By Cynthia Floyd Manley

With the launch of a new streamlined call center and the near-completion of a major expansion and renovation of its Henry-Joyce Cancer Clinic, the Vanderbilt-Ingram Cancer Center has embarked on its first advertising campaign in nine years.

Vanderbilt-Ingram is one of only 40 NCI-designated Comprehensive Cancer Centers and among the top 10 in competitive research funding, an indicator of scientific prowess.

The goal of the campaign is to assure that more residents of Middle Tennessee are aware of the special resource they have in Vanderbilt-Ingram as a Comprehensive Cancer Center designated by the National Cancer Institute – one of only 40 in the United States and the only one in Tennessee that treats patients of all ages, with all cancer types.

“We are proud of our role as an NCI Comprehensive Cancer Center,” said David Johnson, M.D., deputy director of the Center. “This distinction puts us alongside the nation’s finest cancer centers. We are honored to stand with our peers — M.D. Anderson, Memorial Sloan-Kettering, Johns Hopkins, Dana Farber, to name a few – in providing the highest quality cancer care and carrying out innovative, high-impact research.

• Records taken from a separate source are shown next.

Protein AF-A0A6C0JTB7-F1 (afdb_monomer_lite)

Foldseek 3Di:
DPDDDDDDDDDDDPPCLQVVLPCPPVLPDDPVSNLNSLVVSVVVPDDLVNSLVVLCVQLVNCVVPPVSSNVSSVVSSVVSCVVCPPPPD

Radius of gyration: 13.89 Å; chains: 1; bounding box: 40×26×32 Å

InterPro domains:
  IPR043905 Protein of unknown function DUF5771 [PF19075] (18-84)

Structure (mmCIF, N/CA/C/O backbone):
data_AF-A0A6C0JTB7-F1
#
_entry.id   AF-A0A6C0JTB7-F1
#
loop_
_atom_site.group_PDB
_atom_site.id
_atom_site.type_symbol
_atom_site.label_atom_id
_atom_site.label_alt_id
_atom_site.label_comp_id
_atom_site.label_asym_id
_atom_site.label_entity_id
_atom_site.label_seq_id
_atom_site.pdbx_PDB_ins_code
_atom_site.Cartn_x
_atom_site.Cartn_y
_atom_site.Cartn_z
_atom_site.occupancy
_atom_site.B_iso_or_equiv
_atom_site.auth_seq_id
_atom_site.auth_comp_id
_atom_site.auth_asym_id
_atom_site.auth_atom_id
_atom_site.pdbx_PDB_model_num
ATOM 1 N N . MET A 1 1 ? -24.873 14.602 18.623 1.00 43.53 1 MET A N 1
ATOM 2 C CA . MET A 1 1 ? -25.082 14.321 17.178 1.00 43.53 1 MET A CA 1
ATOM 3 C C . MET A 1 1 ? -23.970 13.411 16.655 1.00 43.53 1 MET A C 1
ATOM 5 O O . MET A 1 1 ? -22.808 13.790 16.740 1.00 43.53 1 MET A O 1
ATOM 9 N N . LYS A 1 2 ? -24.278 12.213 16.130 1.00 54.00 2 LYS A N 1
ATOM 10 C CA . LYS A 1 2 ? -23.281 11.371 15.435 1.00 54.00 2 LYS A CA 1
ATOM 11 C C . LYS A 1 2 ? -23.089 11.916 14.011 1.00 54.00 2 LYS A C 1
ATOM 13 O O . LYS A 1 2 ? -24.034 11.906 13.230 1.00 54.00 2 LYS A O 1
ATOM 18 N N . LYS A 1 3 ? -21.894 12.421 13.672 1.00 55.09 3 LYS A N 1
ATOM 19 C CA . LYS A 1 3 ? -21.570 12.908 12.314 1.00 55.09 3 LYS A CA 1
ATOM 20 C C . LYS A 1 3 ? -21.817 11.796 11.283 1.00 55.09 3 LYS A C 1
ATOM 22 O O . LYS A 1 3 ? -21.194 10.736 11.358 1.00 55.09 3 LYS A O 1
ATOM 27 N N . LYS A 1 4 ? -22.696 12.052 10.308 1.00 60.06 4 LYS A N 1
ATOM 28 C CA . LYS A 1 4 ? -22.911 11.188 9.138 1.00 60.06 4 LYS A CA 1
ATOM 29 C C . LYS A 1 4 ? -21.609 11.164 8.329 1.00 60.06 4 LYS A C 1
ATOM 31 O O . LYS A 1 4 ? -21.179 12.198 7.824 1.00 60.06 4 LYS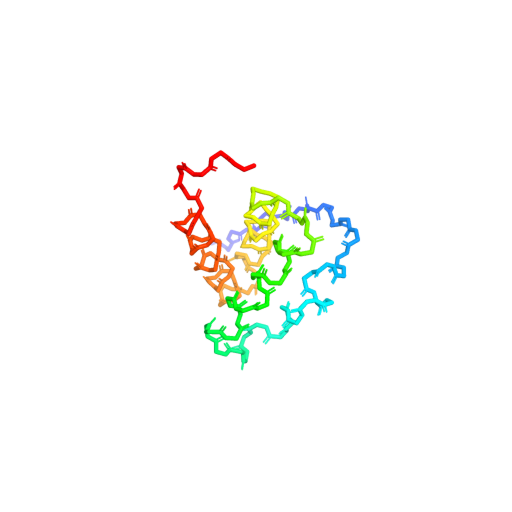 A O 1
ATOM 36 N N . LYS A 1 5 ? -20.930 10.014 8.277 1.00 62.84 5 LYS A N 1
ATOM 37 C CA . LYS A 1 5 ? -19.672 9.871 7.526 1.00 62.84 5 LYS A CA 1
ATOM 38 C C . LYS A 1 5 ? -19.963 10.013 6.026 1.00 62.84 5 LYS A C 1
ATOM 40 O O . LYS A 1 5 ? -20.903 9.398 5.528 1.00 62.84 5 LYS A O 1
ATOM 45 N N . SER A 1 6 ? -19.174 10.819 5.316 1.00 68.81 6 SER A N 1
ATOM 46 C CA . SER A 1 6 ? -19.290 10.981 3.864 1.00 68.81 6 SER A CA 1
ATOM 47 C C . SER A 1 6 ? -18.916 9.684 3.136 1.00 68.81 6 SER A C 1
ATOM 49 O O . SER A 1 6 ? -17.952 9.003 3.500 1.00 68.81 6 SER A O 1
ATOM 51 N N . LYS A 1 7 ? -19.701 9.324 2.113 1.00 71.81 7 LYS A N 1
ATOM 52 C CA . LYS A 1 7 ? -19.459 8.147 1.271 1.00 71.81 7 LYS A CA 1
ATOM 53 C C . LYS A 1 7 ? -18.410 8.512 0.221 1.00 71.81 7 LYS A C 1
ATOM 55 O O . LYS A 1 7 ? -18.698 9.274 -0.694 1.00 71.81 7 LYS A O 1
ATOM 60 N N . VAL A 1 8 ? -17.192 7.996 0.374 1.00 69.38 8 VAL A N 1
ATOM 61 C CA . VAL A 1 8 ? -16.136 8.124 -0.640 1.00 69.38 8 VAL A CA 1
ATOM 62 C C . VAL A 1 8 ? -16.321 6.996 -1.654 1.00 69.38 8 VAL A C 1
ATOM 64 O O . VAL A 1 8 ? -16.361 5.831 -1.264 1.00 69.38 8 VAL A O 1
ATOM 67 N N . ILE A 1 9 ? -16.455 7.337 -2.936 1.00 64.19 9 ILE A N 1
ATOM 68 C CA . ILE A 1 9 ? -16.596 6.379 -4.040 1.00 64.19 9 ILE A CA 1
ATOM 69 C C . ILE A 1 9 ? -15.357 6.530 -4.921 1.00 64.19 9 ILE A C 1
ATOM 71 O O . ILE A 1 9 ? -15.131 7.599 -5.479 1.00 64.19 9 ILE A O 1
ATOM 75 N N . ILE A 1 10 ? -14.540 5.479 -5.009 1.00 63.91 10 ILE A N 1
ATOM 76 C CA . ILE A 1 10 ? -13.361 5.437 -5.880 1.00 63.91 10 ILE A CA 1
ATOM 77 C C . ILE A 1 10 ? -13.567 4.264 -6.843 1.00 63.91 10 ILE A C 1
ATOM 79 O O . ILE A 1 10 ? -13.644 3.131 -6.362 1.00 63.91 10 ILE A O 1
ATOM 83 N N . PRO A 1 11 ? -13.699 4.494 -8.163 1.00 58.88 11 PRO A N 1
ATOM 84 C CA . PRO A 1 11 ? -13.782 3.404 -9.124 1.00 58.88 11 PRO A CA 1
ATOM 85 C C . PRO A 1 11 ? -12.455 2.644 -9.122 1.00 58.88 11 PRO A C 1
ATOM 87 O O . PRO A 1 11 ? -11.383 3.227 -9.294 1.00 58.88 11 PRO A O 1
ATOM 90 N N . LEU A 1 12 ? -12.526 1.341 -8.876 1.00 61.47 12 LEU A N 1
ATOM 91 C CA . LEU A 1 12 ? -11.372 0.458 -8.930 1.00 61.47 12 LEU A CA 1
ATOM 92 C C . LEU A 1 12 ? -11.351 -0.190 -10.321 1.00 61.47 12 LEU A C 1
ATOM 94 O O . LEU A 1 12 ? -12.317 -0.848 -10.696 1.00 61.47 12 LEU A O 1
ATOM 98 N N . GLY A 1 13 ? -10.282 0.028 -11.094 1.00 60.31 13 GLY A N 1
ATOM 99 C CA . GLY A 1 13 ? -10.017 -0.747 -12.316 1.00 60.31 13 GLY A CA 1
ATOM 100 C C . GLY A 1 13 ? -9.655 -2.202 -11.987 1.00 60.31 13 GLY A C 1
ATOM 101 O O . GLY A 1 13 ? -9.763 -2.611 -10.832 1.00 60.31 13 GLY A O 1
ATOM 102 N N . ASN A 1 14 ? -9.194 -2.984 -12.972 1.00 59.34 14 ASN A N 1
ATOM 103 C CA . ASN A 1 14 ? -8.774 -4.379 -12.759 1.00 59.34 14 ASN A CA 1
ATOM 104 C C . ASN A 1 14 ? -7.847 -4.506 -11.532 1.00 59.34 14 ASN A C 1
ATOM 106 O O . ASN A 1 14 ? -6.706 -4.041 -11.525 1.00 59.34 14 ASN A O 1
ATOM 110 N N . ASN A 1 15 ? -8.387 -5.110 -10.471 1.00 62.72 15 ASN A N 1
ATOM 111 C CA . ASN A 1 15 ? -7.819 -5.100 -9.120 1.00 62.72 15 ASN A CA 1
ATOM 112 C C . ASN A 1 15 ? -6.870 -6.271 -8.845 1.00 62.72 15 ASN A C 1
ATOM 114 O O . ASN A 1 15 ? -6.379 -6.401 -7.722 1.00 62.72 15 ASN A O 1
ATOM 118 N N . SER A 1 16 ? -6.617 -7.125 -9.839 1.00 80.25 16 SER A N 1
ATOM 119 C CA . SER A 1 16 ? -5.842 -8.347 -9.637 1.00 80.25 16 SER A CA 1
ATOM 120 C C . SER A 1 16 ? -4.346 -8.070 -9.453 1.00 80.25 16 SER A C 1
ATOM 122 O O . SER A 1 16 ? -3.700 -8.793 -8.706 1.00 80.25 16 SER A O 1
ATOM 124 N N . LEU A 1 17 ? -3.813 -6.963 -9.998 1.00 87.19 17 LEU A N 1
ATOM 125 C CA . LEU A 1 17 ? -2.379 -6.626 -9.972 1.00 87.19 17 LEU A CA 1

“For us, cancer is the competition. We know the best cancer care is provided close to home, near family and friends, if at all possible. We never want someone in our community to travel out of state for cancer care – at great expense and great inconvenience – simply because they were unaware of a resource here in their own backyard.”

The campaign, which launched the first week of April, includes print, radio, billboard, television and online components.

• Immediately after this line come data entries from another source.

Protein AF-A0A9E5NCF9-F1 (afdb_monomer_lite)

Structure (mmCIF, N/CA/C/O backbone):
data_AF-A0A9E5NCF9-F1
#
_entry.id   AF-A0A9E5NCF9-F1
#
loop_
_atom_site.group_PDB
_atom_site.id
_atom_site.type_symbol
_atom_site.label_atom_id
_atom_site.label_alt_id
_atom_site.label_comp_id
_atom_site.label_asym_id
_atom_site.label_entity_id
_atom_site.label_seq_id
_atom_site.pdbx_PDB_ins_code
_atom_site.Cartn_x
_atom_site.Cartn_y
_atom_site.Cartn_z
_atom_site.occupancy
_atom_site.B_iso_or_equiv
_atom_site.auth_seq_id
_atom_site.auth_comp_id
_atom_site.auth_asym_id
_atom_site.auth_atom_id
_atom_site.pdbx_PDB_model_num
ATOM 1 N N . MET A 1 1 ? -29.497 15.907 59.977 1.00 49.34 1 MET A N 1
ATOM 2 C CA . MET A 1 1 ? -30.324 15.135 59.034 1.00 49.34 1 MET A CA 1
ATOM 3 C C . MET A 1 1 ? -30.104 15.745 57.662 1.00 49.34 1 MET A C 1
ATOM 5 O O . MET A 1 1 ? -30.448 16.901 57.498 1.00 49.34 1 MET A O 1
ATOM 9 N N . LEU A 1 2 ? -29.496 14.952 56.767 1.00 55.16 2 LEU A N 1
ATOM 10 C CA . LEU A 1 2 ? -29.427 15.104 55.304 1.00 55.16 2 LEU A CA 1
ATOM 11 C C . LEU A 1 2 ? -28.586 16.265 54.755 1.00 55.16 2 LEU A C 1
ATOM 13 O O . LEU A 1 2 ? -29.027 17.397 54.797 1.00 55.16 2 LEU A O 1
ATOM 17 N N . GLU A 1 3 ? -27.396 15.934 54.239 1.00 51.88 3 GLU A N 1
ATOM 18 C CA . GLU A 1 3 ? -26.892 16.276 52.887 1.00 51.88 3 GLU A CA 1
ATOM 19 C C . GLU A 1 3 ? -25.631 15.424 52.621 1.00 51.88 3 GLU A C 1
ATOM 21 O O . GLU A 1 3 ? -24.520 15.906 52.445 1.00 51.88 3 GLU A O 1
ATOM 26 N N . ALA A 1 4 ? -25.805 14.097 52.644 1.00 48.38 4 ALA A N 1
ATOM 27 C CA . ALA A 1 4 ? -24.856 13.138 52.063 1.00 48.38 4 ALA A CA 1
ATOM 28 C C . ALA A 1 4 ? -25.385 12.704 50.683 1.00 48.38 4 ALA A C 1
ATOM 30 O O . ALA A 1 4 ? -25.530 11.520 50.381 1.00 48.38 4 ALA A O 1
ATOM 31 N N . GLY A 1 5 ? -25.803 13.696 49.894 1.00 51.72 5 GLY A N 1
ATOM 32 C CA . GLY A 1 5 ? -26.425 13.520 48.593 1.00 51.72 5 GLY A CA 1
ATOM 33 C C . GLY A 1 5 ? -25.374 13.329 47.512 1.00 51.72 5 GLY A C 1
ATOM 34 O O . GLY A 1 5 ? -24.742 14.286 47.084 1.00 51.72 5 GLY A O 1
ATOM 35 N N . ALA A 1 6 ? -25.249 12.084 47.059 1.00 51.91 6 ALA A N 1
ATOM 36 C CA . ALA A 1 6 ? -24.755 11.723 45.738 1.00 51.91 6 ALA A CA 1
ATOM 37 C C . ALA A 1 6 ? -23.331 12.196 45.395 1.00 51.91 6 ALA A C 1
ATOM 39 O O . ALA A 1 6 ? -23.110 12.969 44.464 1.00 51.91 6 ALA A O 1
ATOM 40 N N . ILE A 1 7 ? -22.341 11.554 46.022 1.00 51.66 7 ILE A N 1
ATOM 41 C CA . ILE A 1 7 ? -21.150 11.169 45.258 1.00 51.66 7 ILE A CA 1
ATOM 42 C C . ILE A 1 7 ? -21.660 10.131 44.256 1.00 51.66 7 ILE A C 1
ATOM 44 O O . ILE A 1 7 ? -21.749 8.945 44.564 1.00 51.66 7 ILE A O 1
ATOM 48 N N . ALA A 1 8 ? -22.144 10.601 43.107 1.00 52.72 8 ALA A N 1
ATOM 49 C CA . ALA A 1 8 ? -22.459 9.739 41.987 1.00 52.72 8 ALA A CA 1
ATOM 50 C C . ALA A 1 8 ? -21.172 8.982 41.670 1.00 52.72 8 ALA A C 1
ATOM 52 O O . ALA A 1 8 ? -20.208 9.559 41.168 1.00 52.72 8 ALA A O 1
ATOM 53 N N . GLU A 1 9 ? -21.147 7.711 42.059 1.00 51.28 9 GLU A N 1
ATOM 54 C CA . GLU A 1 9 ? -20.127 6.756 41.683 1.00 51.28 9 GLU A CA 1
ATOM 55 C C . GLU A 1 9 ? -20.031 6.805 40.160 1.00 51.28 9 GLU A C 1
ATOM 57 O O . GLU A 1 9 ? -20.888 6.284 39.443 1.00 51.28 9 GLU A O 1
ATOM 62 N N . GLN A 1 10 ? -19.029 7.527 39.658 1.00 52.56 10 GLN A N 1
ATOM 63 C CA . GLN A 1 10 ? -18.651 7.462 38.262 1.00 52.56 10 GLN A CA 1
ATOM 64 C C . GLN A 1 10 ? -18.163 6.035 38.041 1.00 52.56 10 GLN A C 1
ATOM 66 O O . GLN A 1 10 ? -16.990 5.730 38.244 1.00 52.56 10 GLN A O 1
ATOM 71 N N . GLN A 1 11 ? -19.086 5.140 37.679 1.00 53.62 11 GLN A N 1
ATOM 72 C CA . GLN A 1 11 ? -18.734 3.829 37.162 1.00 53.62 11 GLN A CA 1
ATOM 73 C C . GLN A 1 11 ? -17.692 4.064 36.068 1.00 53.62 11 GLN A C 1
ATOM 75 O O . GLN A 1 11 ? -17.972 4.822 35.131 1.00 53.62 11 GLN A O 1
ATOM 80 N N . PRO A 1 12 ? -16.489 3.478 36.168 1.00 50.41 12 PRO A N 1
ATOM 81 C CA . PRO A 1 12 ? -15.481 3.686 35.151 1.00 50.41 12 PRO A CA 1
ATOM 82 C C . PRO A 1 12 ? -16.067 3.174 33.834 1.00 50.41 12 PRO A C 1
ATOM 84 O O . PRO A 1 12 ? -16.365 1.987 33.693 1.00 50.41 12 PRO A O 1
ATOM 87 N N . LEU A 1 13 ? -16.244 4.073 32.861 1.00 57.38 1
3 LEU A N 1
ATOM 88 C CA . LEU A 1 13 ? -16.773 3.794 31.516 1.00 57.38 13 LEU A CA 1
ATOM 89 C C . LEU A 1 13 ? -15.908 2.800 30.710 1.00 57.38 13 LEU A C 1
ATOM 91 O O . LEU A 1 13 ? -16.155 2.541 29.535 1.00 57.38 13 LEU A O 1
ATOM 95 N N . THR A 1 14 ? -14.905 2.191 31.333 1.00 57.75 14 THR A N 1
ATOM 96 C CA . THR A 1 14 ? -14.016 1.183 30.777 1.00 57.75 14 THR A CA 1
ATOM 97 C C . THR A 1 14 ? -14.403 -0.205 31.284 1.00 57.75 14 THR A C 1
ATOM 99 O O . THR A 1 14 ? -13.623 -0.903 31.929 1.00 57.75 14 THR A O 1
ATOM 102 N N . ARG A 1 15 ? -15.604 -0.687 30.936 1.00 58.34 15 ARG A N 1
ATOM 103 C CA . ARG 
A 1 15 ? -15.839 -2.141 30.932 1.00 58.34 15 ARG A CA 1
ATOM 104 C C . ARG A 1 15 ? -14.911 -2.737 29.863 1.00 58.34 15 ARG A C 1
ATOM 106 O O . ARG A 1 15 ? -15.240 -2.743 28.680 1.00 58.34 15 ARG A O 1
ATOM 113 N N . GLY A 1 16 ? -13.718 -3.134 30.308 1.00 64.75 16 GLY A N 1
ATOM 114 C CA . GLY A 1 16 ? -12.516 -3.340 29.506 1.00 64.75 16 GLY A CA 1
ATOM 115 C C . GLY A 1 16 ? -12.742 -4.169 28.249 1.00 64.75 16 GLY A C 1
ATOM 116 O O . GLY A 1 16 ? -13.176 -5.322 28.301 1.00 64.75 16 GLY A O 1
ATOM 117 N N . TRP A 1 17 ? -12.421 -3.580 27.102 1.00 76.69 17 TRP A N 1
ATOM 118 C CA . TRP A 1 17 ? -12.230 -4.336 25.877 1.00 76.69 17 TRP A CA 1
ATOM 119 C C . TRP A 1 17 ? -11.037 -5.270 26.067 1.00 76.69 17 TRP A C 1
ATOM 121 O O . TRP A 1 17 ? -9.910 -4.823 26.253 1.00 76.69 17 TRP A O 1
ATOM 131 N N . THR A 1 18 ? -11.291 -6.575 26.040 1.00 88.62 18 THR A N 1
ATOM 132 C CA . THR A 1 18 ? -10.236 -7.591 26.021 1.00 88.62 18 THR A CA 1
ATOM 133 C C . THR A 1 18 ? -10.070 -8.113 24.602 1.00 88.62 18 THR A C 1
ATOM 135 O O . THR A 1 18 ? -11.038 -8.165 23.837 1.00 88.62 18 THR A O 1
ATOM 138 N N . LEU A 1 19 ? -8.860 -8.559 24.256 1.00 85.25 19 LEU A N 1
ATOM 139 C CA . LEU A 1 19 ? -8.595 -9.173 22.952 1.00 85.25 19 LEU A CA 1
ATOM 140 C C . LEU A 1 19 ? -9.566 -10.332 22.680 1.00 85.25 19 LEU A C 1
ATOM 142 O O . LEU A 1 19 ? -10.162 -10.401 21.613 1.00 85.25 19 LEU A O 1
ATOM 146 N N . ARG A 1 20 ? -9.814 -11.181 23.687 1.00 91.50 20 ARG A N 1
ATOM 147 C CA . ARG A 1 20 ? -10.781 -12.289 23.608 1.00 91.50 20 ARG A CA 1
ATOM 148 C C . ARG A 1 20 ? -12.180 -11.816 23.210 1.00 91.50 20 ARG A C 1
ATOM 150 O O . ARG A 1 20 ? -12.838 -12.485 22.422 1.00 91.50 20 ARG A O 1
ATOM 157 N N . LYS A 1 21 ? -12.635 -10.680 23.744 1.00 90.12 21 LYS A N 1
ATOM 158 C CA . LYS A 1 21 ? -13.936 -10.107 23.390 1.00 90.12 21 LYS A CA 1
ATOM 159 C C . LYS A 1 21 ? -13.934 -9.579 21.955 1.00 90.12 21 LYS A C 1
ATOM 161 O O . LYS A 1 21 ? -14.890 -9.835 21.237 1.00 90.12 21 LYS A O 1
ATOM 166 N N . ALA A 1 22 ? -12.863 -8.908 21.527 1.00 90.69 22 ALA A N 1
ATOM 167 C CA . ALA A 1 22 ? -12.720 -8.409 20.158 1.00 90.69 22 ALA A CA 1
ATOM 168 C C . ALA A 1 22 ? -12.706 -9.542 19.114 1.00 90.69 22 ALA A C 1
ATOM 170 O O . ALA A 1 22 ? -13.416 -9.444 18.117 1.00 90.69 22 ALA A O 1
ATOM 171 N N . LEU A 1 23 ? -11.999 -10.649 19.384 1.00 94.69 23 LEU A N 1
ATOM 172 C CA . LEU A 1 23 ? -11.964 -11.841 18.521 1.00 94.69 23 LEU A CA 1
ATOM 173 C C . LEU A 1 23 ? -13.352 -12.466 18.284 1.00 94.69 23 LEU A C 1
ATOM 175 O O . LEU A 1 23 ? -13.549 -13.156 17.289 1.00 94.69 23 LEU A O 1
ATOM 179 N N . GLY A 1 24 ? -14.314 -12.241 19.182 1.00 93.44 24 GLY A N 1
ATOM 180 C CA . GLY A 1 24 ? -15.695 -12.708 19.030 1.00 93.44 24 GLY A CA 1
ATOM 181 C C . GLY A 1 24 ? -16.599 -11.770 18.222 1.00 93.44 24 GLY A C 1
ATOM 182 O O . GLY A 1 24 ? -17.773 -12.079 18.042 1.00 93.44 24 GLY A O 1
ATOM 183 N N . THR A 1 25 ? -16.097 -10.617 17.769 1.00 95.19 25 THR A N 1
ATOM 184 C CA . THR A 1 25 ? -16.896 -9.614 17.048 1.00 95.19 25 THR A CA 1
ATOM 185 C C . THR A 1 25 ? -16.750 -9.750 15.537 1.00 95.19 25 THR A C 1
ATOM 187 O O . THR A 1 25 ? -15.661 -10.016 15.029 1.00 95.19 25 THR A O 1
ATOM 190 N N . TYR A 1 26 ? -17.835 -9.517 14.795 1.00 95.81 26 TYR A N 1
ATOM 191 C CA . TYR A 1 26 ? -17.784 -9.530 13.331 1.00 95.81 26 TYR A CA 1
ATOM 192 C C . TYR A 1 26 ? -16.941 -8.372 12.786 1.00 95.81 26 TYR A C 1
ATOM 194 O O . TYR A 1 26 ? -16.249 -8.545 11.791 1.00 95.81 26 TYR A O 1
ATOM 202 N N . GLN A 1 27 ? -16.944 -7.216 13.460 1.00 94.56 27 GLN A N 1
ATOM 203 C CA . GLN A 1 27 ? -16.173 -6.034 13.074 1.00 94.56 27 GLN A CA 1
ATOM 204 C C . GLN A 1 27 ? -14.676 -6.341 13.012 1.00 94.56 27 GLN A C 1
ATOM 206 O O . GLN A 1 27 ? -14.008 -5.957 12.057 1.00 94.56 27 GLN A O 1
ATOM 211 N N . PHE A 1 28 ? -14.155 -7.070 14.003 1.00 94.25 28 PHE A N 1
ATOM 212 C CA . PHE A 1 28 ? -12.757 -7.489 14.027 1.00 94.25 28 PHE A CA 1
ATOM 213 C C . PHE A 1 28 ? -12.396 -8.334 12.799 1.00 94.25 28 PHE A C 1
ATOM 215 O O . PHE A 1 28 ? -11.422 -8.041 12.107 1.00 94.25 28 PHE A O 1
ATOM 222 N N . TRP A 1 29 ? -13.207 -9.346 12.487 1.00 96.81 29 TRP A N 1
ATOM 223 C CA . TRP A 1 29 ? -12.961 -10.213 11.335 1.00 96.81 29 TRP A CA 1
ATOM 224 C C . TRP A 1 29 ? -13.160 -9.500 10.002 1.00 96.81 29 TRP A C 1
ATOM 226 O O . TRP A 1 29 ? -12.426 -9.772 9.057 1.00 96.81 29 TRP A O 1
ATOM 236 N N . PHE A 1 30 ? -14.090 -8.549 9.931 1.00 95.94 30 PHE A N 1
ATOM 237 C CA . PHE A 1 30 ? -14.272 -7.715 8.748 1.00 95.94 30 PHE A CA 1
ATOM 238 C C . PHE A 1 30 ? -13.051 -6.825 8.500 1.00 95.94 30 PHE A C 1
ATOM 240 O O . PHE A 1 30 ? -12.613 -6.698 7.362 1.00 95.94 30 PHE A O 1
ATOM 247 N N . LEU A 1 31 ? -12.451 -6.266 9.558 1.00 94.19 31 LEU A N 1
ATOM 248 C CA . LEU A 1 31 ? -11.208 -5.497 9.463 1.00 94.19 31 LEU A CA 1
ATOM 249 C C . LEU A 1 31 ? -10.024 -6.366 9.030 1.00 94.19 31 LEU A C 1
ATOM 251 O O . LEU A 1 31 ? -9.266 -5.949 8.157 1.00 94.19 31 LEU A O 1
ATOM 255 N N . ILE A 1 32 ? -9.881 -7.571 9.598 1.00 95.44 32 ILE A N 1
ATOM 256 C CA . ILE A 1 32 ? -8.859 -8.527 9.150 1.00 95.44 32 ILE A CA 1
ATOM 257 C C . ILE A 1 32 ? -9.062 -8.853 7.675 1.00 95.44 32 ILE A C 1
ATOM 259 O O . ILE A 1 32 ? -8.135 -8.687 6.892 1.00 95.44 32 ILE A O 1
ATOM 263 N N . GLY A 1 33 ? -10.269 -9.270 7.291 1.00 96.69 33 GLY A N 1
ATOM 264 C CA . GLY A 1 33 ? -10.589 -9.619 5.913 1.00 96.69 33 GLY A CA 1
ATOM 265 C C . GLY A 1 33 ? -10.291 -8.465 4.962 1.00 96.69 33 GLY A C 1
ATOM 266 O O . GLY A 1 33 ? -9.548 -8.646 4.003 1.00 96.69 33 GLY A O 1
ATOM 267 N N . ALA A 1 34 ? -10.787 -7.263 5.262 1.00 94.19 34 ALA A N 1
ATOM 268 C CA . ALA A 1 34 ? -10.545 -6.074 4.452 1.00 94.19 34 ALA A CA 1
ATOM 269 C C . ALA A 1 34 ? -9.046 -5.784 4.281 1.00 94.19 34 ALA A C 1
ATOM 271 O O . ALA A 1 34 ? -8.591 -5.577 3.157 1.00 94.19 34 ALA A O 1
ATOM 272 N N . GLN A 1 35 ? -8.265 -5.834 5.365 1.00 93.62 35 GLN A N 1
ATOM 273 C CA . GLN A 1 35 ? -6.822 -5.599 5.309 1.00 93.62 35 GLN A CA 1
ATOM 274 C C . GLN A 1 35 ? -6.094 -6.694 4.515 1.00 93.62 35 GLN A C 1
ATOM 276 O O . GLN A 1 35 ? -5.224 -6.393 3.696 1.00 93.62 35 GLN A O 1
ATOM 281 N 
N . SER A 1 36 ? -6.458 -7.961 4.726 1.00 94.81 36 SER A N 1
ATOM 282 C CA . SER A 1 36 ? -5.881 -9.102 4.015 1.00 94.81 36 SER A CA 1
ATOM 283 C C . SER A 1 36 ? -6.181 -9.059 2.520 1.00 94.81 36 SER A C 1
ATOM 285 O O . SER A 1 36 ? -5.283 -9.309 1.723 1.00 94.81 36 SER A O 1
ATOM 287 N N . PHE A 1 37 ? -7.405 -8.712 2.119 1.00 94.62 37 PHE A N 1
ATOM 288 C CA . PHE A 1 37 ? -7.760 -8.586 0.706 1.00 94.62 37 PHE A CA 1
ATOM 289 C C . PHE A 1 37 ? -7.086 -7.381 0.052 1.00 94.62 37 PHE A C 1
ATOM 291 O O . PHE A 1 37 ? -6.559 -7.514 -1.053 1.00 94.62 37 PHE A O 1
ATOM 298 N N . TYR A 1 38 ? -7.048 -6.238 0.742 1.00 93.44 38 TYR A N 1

Vanderbilt-Ingram Cancer Center brings together all of the cancer-related patient care, research, prevention, education and outreach activities at Vanderbilt University. Its doctors, nurses and others work closely together in multidisciplinary teams focused on very specific types of cancer.

The campaign emphasizes the importance of collaboration among the nation's leading cancer centers, in research and in patient care.

Its clinical care is backed by a research program that is among the top 10 in the United States in competitive research funding from the National Cancer Institute, which is an objective measure of scientific excellence. And a hallmark of the center is its commitment to translational research, which takes pioneering discoveries in the lab and brings them to the benefit of patients as quickly as possible.

The campaign emphasizes the importance of beginning a treatment plan with a team that has experts in all types of cancer as well as one that includes experts in other medical disciplines that may be important to comprehensive cancer care.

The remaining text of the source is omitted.